TASK OBJECTIVE: Scan the data, and whenever a line contains "cellular", copy it.

........

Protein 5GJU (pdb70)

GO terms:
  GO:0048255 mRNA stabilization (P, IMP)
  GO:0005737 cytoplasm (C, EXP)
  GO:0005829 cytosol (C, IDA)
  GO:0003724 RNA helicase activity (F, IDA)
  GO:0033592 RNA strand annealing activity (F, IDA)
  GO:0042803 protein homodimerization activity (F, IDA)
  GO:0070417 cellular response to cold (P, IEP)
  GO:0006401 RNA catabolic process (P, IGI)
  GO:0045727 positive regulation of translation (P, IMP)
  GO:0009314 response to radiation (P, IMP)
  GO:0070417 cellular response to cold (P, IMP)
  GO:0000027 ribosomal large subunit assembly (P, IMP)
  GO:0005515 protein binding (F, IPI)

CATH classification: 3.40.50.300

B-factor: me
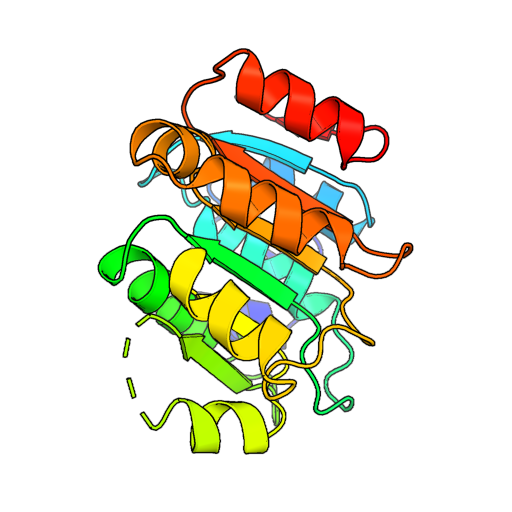an 23.7, std 10.51, range [6.79, 79.28]

Sequence (199 aa):
TTFADLGLKAPILEALNDLGYEKPSPIQAECIPHLLNGRDVLGMAQTGSGKTAAFSLPLLQNLDPELKAPQILVLAPTRELAVQVAEAMTDFSKHMRGVNVVALYVQLRALRQGPQIVVGTPGRLLDHLKRGTLDLSKLSGLVLDEADEMLRMGFIEDVETIMAQIPEGHQTALFSATMPEAIRRITRRFMKEPQEVRI

Structure (mmCIF, N/CA/C/O backbone):
data_5GJU
#
_entry.id   5GJU
#
_cell.length_a   57.990
_cell.length_b   57.990
_cell.length_c   104.360
_cell.angle_alpha   90.000
_cell.angle_beta   90.000
_cell.angle_gamma   120.000
#
_symmetry.space_group_name_H-M   'P 61'
#
loop_
_entity.id
_entity.type
_entity.pdbx_description
1 polymer 'ATP-dependent RNA helicase DeaD'
2 non-polymer 'ADENOSINE MONOPHOSPHATE'
3 water water
#
loop_
_atom_site.group_PDB
_atom_site.id
_atom_site.type_symbol
_atom_site.label_atom_id
_atom_site.label_alt_id
_atom_site.label_comp_id
_atom_site.label_asym_id
_atom_site.label_entity_id
_atom_site.label_seq_id
_atom_site.pdbx_PDB_ins_code
_atom_site.Cartn_x
_atom_site.Cartn_y
_atom_site.Cartn_z
_atom_site.occupancy
_atom_site.B_iso_or_equiv
_atom_site.auth_seq_id
_atom_site.auth_comp_id
_atom_site.auth_asym_id
_atom_site.auth_atom_id
_atom_site.pdbx_PDB_model_num
ATOM 1 N N . THR A 1 1 ? 43.475 27.198 1.659 1.00 33.70 6 THR A N 1
ATOM 2 C CA . THR A 1 1 ? 43.169 26.984 3.075 1.00 23.63 6 THR A CA 1
ATOM 3 C C . THR A 1 1 ? 42.935 25.508 3.405 1.00 23.74 6 THR A C 1
ATOM 4 O O . THR A 1 1 ? 42.169 24.831 2.729 1.00 29.88 6 THR A O 1
ATOM 8 N N . THR A 1 2 ? 43.607 25.029 4.441 1.00 19.97 7 THR A N 1
ATOM 9 C CA . THR A 1 2 ? 43.511 23.649 4.890 1.00 17.44 7 THR A CA 1
ATOM 10 C C . THR A 1 2 ? 42.660 23.558 6.149 1.00 18.41 7 THR A C 1
ATOM 11 O O . THR A 1 2 ? 42.379 24.554 6.810 1.00 18.77 7 THR A O 1
ATOM 22 N N . PHE A 1 3 ? 42.290 22.333 6.516 1.00 18.72 8 PHE A N 1
ATOM 23 C CA . PHE A 1 3 ? 41.568 22.163 7.776 1.00 15.46 8 PHE A CA 1
ATOM 24 C C . PHE A 1 3 ? 42.429 22.552 8.963 1.00 16.60 8 PHE A C 1
ATOM 25 O O . PHE A 1 3 ? 41.919 23.121 9.934 1.00 16.21 8 PHE A O 1
ATOM 42 N N . ALA A 1 4 ? 43.740 22.269 8.906 1.00 15.34 9 ALA A N 1
ATOM 43 C CA . ALA A 1 4 ? 44.624 22.683 9.992 1.00 15.34 9 ALA A CA 1
ATOM 44 C C . ALA A 1 4 ? 44.695 24.206 10.104 1.00 17.72 9 ALA A C 1
ATOM 45 O O . ALA A 1 4 ? 44.743 24.747 11.219 1.00 18.35 9 ALA A O 1
ATOM 52 N N . ASP A 1 5 ? 44.662 24.907 8.965 1.00 18.90 10 ASP A N 1
ATOM 53 C CA . ASP A 1 5 ? 44.637 26.371 8.951 1.00 19.62 10 ASP A CA 1
ATOM 54 C C . ASP A 1 5 ? 43.428 26.939 9.682 1.00 18.62 10 ASP A C 1
ATOM 55 O O . ASP A 1 5 ? 43.444 28.106 10.095 1.00 21.33 10 ASP A O 1
ATOM 64 N N . LEU A 1 6 ? 42.340 26.181 9.771 1.00 14.62 11 LEU A N 1
ATOM 65 C CA . LEU A 1 6 ? 41.138 26.661 10.440 1.00 13.99 11 LEU A CA 1
ATOM 66 C C . LEU A 1 6 ? 41.223 26.528 11.947 1.00 16.48 11 LEU A C 1
ATOM 67 O O . LEU A 1 6 ? 40.344 27.051 12.637 1.00 16.35 11 LEU A O 1
ATOM 83 N N . GLY A 1 7 ? 42.264 25.882 12.457 1.00 16.57 12 GLY A N 1
ATOM 84 C CA . GLY A 1 7 ? 42.444 25.675 13.875 1.00 18.03 12 GLY A CA 1
ATOM 85 C C . GLY A 1 7 ? 42.111 24.296 14.380 1.00 14.93 12 GLY A C 1
ATOM 86 O O . GLY A 1 7 ? 42.098 24.085 15.600 1.00 14.74 12 GLY A O 1
ATOM 90 N N . LEU A 1 8 ? 41.847 23.339 13.497 1.00 15.34 13 LEU A N 1
ATOM 91 C CA . LEU A 1 8 ? 41.516 22.000 13.939 1.00 14.76 13 LEU A CA 1
ATOM 92 C C . LEU A 1 8 ? 42.782 21.213 14.255 1.00 13.93 13 LEU A C 1
ATOM 93 O O . LEU A 1 8 ? 43.820 21.384 13.602 1.00 16.41 13 LEU A O 1
ATOM 109 N N . LYS A 1 9 ? 42.708 20.409 15.306 1.00 15.12 14 LYS A N 1
ATOM 110 C CA . LYS A 1 9 ? 43.852 19.694 15.856 1.00 14.58 14 LYS A CA 1
ATOM 111 C C . LYS A 1 9 ? 43.870 18.237 15.371 1.00 17.91 14 LYS A C 1
ATOM 112 O O . LYS A 1 9 ? 42.979 17.775 14.662 1.00 16.97 14 LYS A O 1
ATOM 131 N N . ALA A 1 10 ? 44.888 17.496 15.813 1.00 18.59 15 ALA A N 1
ATOM 132 C CA . ALA A 1 10 ? 45.216 16.220 15.185 1.00 18.54 15 ALA A CA 1
ATOM 133 C C . ALA A 1 10 ? 44.090 15.184 15.195 1.00 16.49 15 ALA A C 1
ATOM 134 O O . ALA A 1 10 ? 43.949 14.470 14.187 1.00 17.21 15 ALA A O 1
ATOM 141 N N . PRO A 1 11 ? 43.334 14.981 16.279 1.00 15.83 16 PRO A N 1
ATOM 142 C CA . PRO A 1 11 ? 42.310 13.923 16.251 1.00 18.47 16 PRO A CA 1
ATOM 143 C C . PRO A 1 11 ? 41.266 14.176 15.198 1.00 17.62 16 PRO A C 1
ATOM 144 O O . PRO A 1 11 ? 40.862 13.243 14.493 1.00 17.47 16 PRO A O 1
ATOM 155 N N . ILE A 1 12 ? 40.832 15.426 15.042 1.00 16.87 17 ILE A N 1
ATOM 156 C CA . ILE A 1 12 ? 39.856 15.696 13.999 1.00 15.28 17 ILE A CA 1
ATOM 157 C C . ILE A 1 12 ? 40.517 15.630 12.628 1.00 15.07 17 ILE A C 1
ATOM 158 O O . ILE A 1 12 ? 39.939 15.081 11.686 1.00 15.47 17 ILE A O 1
ATOM 174 N N . LEU A 1 13 ? 41.736 16.159 12.491 1.00 15.37 18 LEU A N 1
ATOM 175 C CA . LEU A 1 13 ? 42.433 16.075 11.209 1.00 17.99 18 LEU A CA 1
ATOM 176 C C . LEU A 1 13 ? 42.603 14.627 10.756 1.00 17.71 18 LEU A C 1
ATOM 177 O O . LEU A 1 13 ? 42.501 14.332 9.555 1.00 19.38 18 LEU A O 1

........

ANSWER SECTION:
  GO:0070417 cellular response to cold (P, IEP)
  GO:0070417 cellular response to cold (P, IMP)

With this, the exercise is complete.